New Delhi: Arvind Fashions Ltd is in talks with Reliance Retail to sell two denim brands — Newport and Ruf & Tuff, three individuals acquainted with the event mentioned.

It can be, individually, in talks with worth retailer V-Mart to sell its Unlimited division retailer chain.

Arvind Fashions has been restructuring its companies for a couple of yr, by trimming its world brands portfolio and pruning unviable shops. Last yr, it exited advertising preparations with loss-making world labels together with Izod, Gant, Nautica and Ed Hardy to concentrate on US Polo, Gap, Aeropostale, Flying Machine, and different labels.

The Bengaluru-based retailer additionally shuttered a considerable variety of its Unlimited shops and nearly exited markets in north India.

“We do not comment on market speculations,” mentioned an Arvind spokesperson when requested about plans to sell the Newport, Ruff & Tuff and Unlimited brands.

Lalit Agarwal, managing director of V-Mart, declined to remark.

A Reliance Retail spokesperson mentioned in an e mail, “As a policy, we do not comment on media speculation and rumours. Our company evaluates various opportunities on an ongoing basis.”

V-Mart was to ink a deal to absolutely purchase the Unlimited retailer chain in March, however the nationwide lockdown in end-March has delayed it, one of many sources mentioned.

Arvind Fashions hoped to carry its enterprise on monitor this yr when Covid-19 pandemic hit gross sales at its offline shops, identical to lots of the trend retailers globally.

In May, the retailer of brands similar to Gap, US Polo, Sephora, Aeropostale and Flying Machine, deferred funds to workers owing to lowered gross sales and depleting money movement amid the lockdown.
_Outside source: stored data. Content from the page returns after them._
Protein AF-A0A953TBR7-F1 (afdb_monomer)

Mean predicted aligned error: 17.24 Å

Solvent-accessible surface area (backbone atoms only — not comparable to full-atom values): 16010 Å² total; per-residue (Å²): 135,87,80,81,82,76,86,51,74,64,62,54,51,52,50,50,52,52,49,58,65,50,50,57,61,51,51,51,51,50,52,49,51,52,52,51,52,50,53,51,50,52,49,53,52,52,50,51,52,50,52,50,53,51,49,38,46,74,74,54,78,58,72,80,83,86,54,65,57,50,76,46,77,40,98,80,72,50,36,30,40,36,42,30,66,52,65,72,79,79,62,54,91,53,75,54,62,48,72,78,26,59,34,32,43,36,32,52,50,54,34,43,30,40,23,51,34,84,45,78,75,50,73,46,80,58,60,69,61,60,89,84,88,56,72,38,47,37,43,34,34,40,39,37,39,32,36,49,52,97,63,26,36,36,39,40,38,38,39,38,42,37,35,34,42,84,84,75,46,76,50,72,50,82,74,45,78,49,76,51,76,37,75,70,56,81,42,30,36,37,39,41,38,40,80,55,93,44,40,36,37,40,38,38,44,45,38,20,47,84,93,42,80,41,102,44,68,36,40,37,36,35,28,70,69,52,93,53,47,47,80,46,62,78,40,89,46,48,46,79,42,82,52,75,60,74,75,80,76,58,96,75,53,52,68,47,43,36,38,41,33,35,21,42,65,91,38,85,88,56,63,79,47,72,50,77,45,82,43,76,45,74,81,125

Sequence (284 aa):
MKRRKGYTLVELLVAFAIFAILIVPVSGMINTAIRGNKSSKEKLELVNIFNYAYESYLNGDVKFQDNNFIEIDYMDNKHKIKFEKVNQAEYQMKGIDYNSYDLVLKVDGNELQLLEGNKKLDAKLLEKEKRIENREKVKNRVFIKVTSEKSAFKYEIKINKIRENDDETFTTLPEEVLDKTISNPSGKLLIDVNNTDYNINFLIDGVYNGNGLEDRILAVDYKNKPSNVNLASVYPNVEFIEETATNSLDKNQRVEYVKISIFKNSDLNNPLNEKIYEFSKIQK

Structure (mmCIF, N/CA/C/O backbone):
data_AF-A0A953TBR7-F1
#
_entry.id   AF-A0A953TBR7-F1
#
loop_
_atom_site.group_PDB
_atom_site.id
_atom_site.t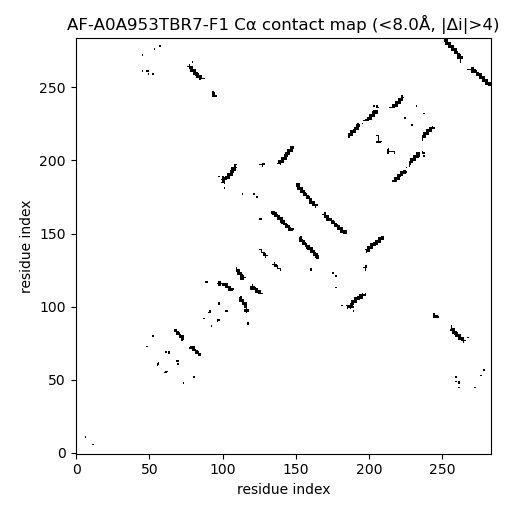ype_symbol
_atom_site.label_atom_id
_atom_site.label_alt_id
_atom_site.label_comp_id
_atom_site.label_asym_id
_atom_site.label_entity_id
_atom_site.label_seq_id
_atom_site.pdbx_PDB_ins_code
_atom_site.Cartn_x
_atom_site.Cartn_y
_atom_site.Cartn_z
_atom_site.occupancy
_atom_site.B_iso_or_equiv
_atom_site.auth_seq_id
_atom_site.auth_comp_id
_atom_site.auth_asym_id
_atom_site.auth_atom_id
_atom_site.pdbx_PDB_model_num
ATOM 1 N N . MET A 1 1 ? 30.524 2.240 -88.457 1.00 45.72 1 MET A N 1
ATOM 2 C CA . MET A 1 1 ? 31.352 2.136 -87.230 1.00 45.72 1 MET A CA 1
ATOM 3 C C . MET A 1 1 ? 30.849 3.158 -86.204 1.00 45.72 1 MET A C 1
ATOM 5 O O . MET A 1 1 ? 31.003 4.350 -86.435 1.00 45.72 1 MET A O 1
ATOM 9 N N . LYS A 1 2 ? 30.174 2.739 -85.121 1.00 47.38 2 LYS A N 1
ATOM 10 C CA . LYS A 1 2 ? 29.728 3.663 -84.056 1.00 47.38 2 LYS A CA 1
ATOM 11 C C . LYS A 1 2 ? 30.946 4.079 -83.217 1.00 47.38 2 LYS A C 1
ATOM 13 O O . LYS A 1 2 ? 31.559 3.224 -82.584 1.00 47.38 2 LYS A O 1
ATOM 18 N N . ARG A 1 3 ? 31.310 5.369 -83.224 1.00 58.00 3 ARG A N 1
ATOM 19 C CA . ARG A 1 3 ? 32.357 5.924 -82.345 1.00 58.00 3 ARG A CA 1
ATOM 20 C C . ARG A 1 3 ? 31.912 5.763 -80.888 1.00 58.00 3 ARG A C 1
ATOM 22 O O . ARG A 1 3 ? 30.868 6.291 -80.511 1.00 58.00 3 ARG A O 1
ATOM 29 N N . ARG A 1 4 ? 32.683 5.031 -80.078 1.00 64.31 4 ARG A N 1
ATOM 30 C CA . ARG A 1 4 ? 32.507 5.011 -78.619 1.00 64.31 4 ARG A CA 1
ATOM 31 C C . ARG A 1 4 ? 32.842 6.415 -78.107 1.00 64.31 4 ARG A C 1
ATOM 33 O O . ARG A 1 4 ? 33.967 6.870 -78.291 1.00 64.31 4 ARG A O 1
ATOM 40 N N . LYS A 1 5 ? 31.856 7.125 -77.555 1.00 68.06 5 LYS A N 1
ATOM 41 C CA . LYS A 1 5 ? 32.077 8.421 -76.901 1.00 68.06 5 LYS A CA 1
ATOM 42 C C . LYS A 1 5 ? 32.868 8.154 -75.616 1.00 68.06 5 LYS A C 1
ATOM 44 O O . LYS A 1 5 ? 32.414 7.364 -74.794 1.00 68.06 5 LYS A O 1
ATOM 49 N N . GLY A 1 6 ? 34.068 8.721 -75.505 1.00 71.19 6 GLY A N 1
ATOM 50 C CA . GLY A 1 6 ? 34.856 8.685 -74.272 1.00 71.19 6 GLY A CA 1
ATOM 51 C C . GLY A 1 6 ? 34.288 9.663 -73.243 1.00 71.19 6 GLY A C 1
ATOM 52 O O . GLY A 1 6 ? 33.652 10.642 -73.626 1.00 71.19 6 GLY A O 1
ATOM 53 N N . TYR A 1 7 ? 34.511 9.387 -71.960 1.00 77.81 7 TYR A N 1
ATOM 54 C CA . TYR A 1 7 ? 34.106 10.271 -70.868 1.00 77.81 7 TYR A CA 1
ATOM 55 C C . TYR A 1 7 ? 35.008 11.506 -70.815 1.00 77.81 7 TYR A C 1
ATOM 57 O O . TYR A 1 7 ? 36.230 11.402 -70.944 1.00 77.81 7 TYR A O 1
ATOM 65 N N . THR A 1 8 ? 34.410 12.675 -70.621 1.00 84.06 8 THR A N 1
ATOM 66 C CA . THR A 1 8 ? 35.138 13.926 -70.398 1.00 84.06 8 THR A CA 1
ATOM 67 C C . THR A 1 8 ? 35.625 14.015 -68.949 1.00 84.06 8 THR A C 1
ATOM 69 O O . THR A 1 8 ? 35.031 13.440 -68.036 1.00 84.06 8 THR A O 1
ATOM 72 N N . LEU A 1 9 ? 36.703 14.772 -68.714 1.00 79.88 9 LEU A N 1
ATOM 73 C CA . LEU A 1 9 ? 37.237 15.015 -67.365 1.00 79.88 9 LEU A CA 1
ATOM 74 C C . LEU A 1 9 ? 36.161 15.584 -66.421 1.00 79.88 9 LEU A C 1
ATOM 76 O O . LEU A 1 9 ? 36.110 15.233 -65.246 1.00 79.88 9 LEU A O 1
ATOM 80 N N . VAL A 1 10 ? 35.281 16.437 -66.955 1.00 84.44 10 VAL A N 1
ATOM 81 C CA . VAL A 1 10 ? 34.192 17.076 -66.206 1.00 84.44 10 VAL A CA 1
ATOM 82 C C . VAL A 1 10 ? 33.154 16.050 -65.756 1.00 84.44 10 VAL A C 1
ATOM 84 O O . VAL A 1 10 ? 32.773 16.053 -64.590 1.00 84.44 10 VAL A O 1
ATOM 87 N N . GLU A 1 11 ? 32.737 15.135 -66.635 1.00 81.75 11 GLU A N 1
ATOM 88 C CA . GLU A 1 11 ? 31.798 14.059 -66.280 1.00 81.75 11 GLU A CA 1
ATOM 89 C C . GLU A 1 11 ? 32.359 13.156 -65.174 1.00 81.75 11 GLU A C 1
ATOM 91 O O . GLU A 1 11 ? 31.628 12.768 -64.263 1.00 81.75 11 GLU A O 1
ATOM 96 N N . LEU A 1 12 ? 33.664 12.874 -65.210 1.00 85.56 12 LEU A N 1
ATOM 97 C CA . LEU A 1 12 ? 34.343 12.087 -64.181 1.00 85.56 12 LEU A CA 1
ATOM 98 C C . LEU A 1 12 ? 34.334 12.810 -62.822 1.00 85.56 12 LEU A C 1
ATOM 100 O O . LEU A 1 12 ? 34.026 12.208 -61.796 1.00 85.56 12 LEU A O 1
ATOM 104 N N . LEU A 1 13 ? 34.619 14.114 -62.817 1.00 87.38 13 LEU A N 1
ATOM 105 C CA . LEU A 1 13 ? 34.674 14.939 -61.607 1.00 87.38 13 LEU A CA 1
ATOM 106 C C . LEU A 1 13 ? 33.285 15.100 -60.968 1.00 87.38 13 LEU A C 1
ATOM 108 O O . LEU A 1 13 ? 33.133 14.942 -59.756 1.00 87.38 13 LEU A O 1
ATOM 112 N N . VAL A 1 14 ? 32.258 15.327 -61.790 1.00 87.25 14 VAL A N 1
ATOM 113 C CA . VAL A 1 14 ? 30.859 15.383 -61.341 1.00 87.25 14 VAL A CA 1
ATOM 114 C C . VAL A 1 14 ? 30.422 14.038 -60.754 1.00 87.25 14 VAL A C 1
ATOM 116 O O . VAL A 1 14 ? 29.805 14.014 -59.690 1.00 87.25 14 VAL A O 1
ATOM 119 N N . ALA A 1 15 ? 30.790 12.915 -61.378 1.00 86.88 15 ALA A N 1
ATOM 120 C CA . ALA A 1 15 ? 30.490 11.588 -60.843 1.00 86.88 15 ALA A CA 1
ATOM 121 C C . ALA A 1 15 ? 31.139 11.356 -59.465 1.00 86.88 15 ALA A C 1
ATOM 123 O O . ALA A 1 15 ? 30.467 10.875 -58.553 1.00 86.88 15 ALA A O 1
ATOM 124 N N . PHE A 1 16 ? 32.404 11.752 -59.273 1.00 87.00 16 PHE A N 1
ATOM 125 C CA . PHE A 1 16 ? 33.077 11.652 -57.972 1.00 87.00 16 PHE A CA 1
ATOM 126 C C . PHE A 1 16 ? 32.430 12.525 -56.895 1.00 87.00 16 PHE A C 1
ATOM 128 O O . PHE A 1 16 ? 32.276 12.071 -55.762 1.00 87.00 16 PHE A O 1
ATOM 135 N N . ALA A 1 17 ? 32.011 13.745 -57.238 1.00 87.44 17 ALA A N 1
ATOM 136 C CA . ALA A 1 17 ? 31.318 14.629 -56.305 1.00 87.44 17 ALA A CA 1
ATOM 137 C C . ALA A 1 17 ? 29.976 14.031 -55.851 1.00 87.44 17 ALA A C 1
ATOM 139 O O . ALA A 1 17 ? 29.686 14.000 -54.656 1.00 87.44 17 ALA A O 1
ATOM 140 N N . ILE A 1 18 ? 29.194 13.481 -56.788 1.00 87.00 18 ILE A N 1
ATOM 141 C CA . ILE A 1 18 ? 27.932 12.795 -56.479 1.00 87.00 18 ILE A CA 1
ATOM 142 C C . ILE A 1 18 ? 28.190 11.569 -55.589 1.00 87.00 18 ILE A C 1
ATOM 144 O O . ILE A 1 18 ? 27.509 11.391 -54.581 1.00 87.00 18 ILE A O 1
ATOM 148 N N . PHE A 1 19 ? 29.206 10.757 -55.898 1.00 86.75 19 PHE A N 1
ATOM 149 C CA . PHE A 1 19 ? 29.578 9.608 -55.066 1.00 86.75 19 PHE A CA 1
ATOM 150 C C . PHE A 1 19 ? 29.998 10.016 -53.649 1.00 86.75 19 PHE A C 1
ATOM 152 O O . PHE A 1 19 ? 29.556 9.397 -52.683 1.00 86.75 19 PHE A O 1
ATOM 159 N N . ALA A 1 20 ? 30.805 11.069 -53.501 1.00 82.75 20 ALA A N 1
ATOM 160 C CA . ALA A 1 20 ? 31.246 11.555 -52.196 1.00 82.75 20 ALA A CA 1
ATOM 161 C C . ALA A 1 20 ? 30.070 12.044 -51.334 1.00 82.75 20 ALA A C 1
ATOM 163 O O . ALA A 1 20 ? 30.008 11.728 -50.145 1.00 82.75 20 ALA A O 1
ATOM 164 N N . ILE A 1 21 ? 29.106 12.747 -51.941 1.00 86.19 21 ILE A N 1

Earlier this week, Walmart-owned Flipkart picked up a considerable minority stake in Arvind Fashions’ subsidiary Arvind Youth Brands for Rs 260 crore as a part of the house-grown e-commerce firm’s plans to strengthen its mid-market trend portfolio.

Arvind Fashions reported a consolidated internet lack of Rs 208 crore for the quarter ended March 31, in contrast to a internet revenue of Rs 21.30 crore a yr earlier. During the quarter, its gross debt ballooned to Rs 1,210 crore, a 53% leap over monetary yr 2018-19.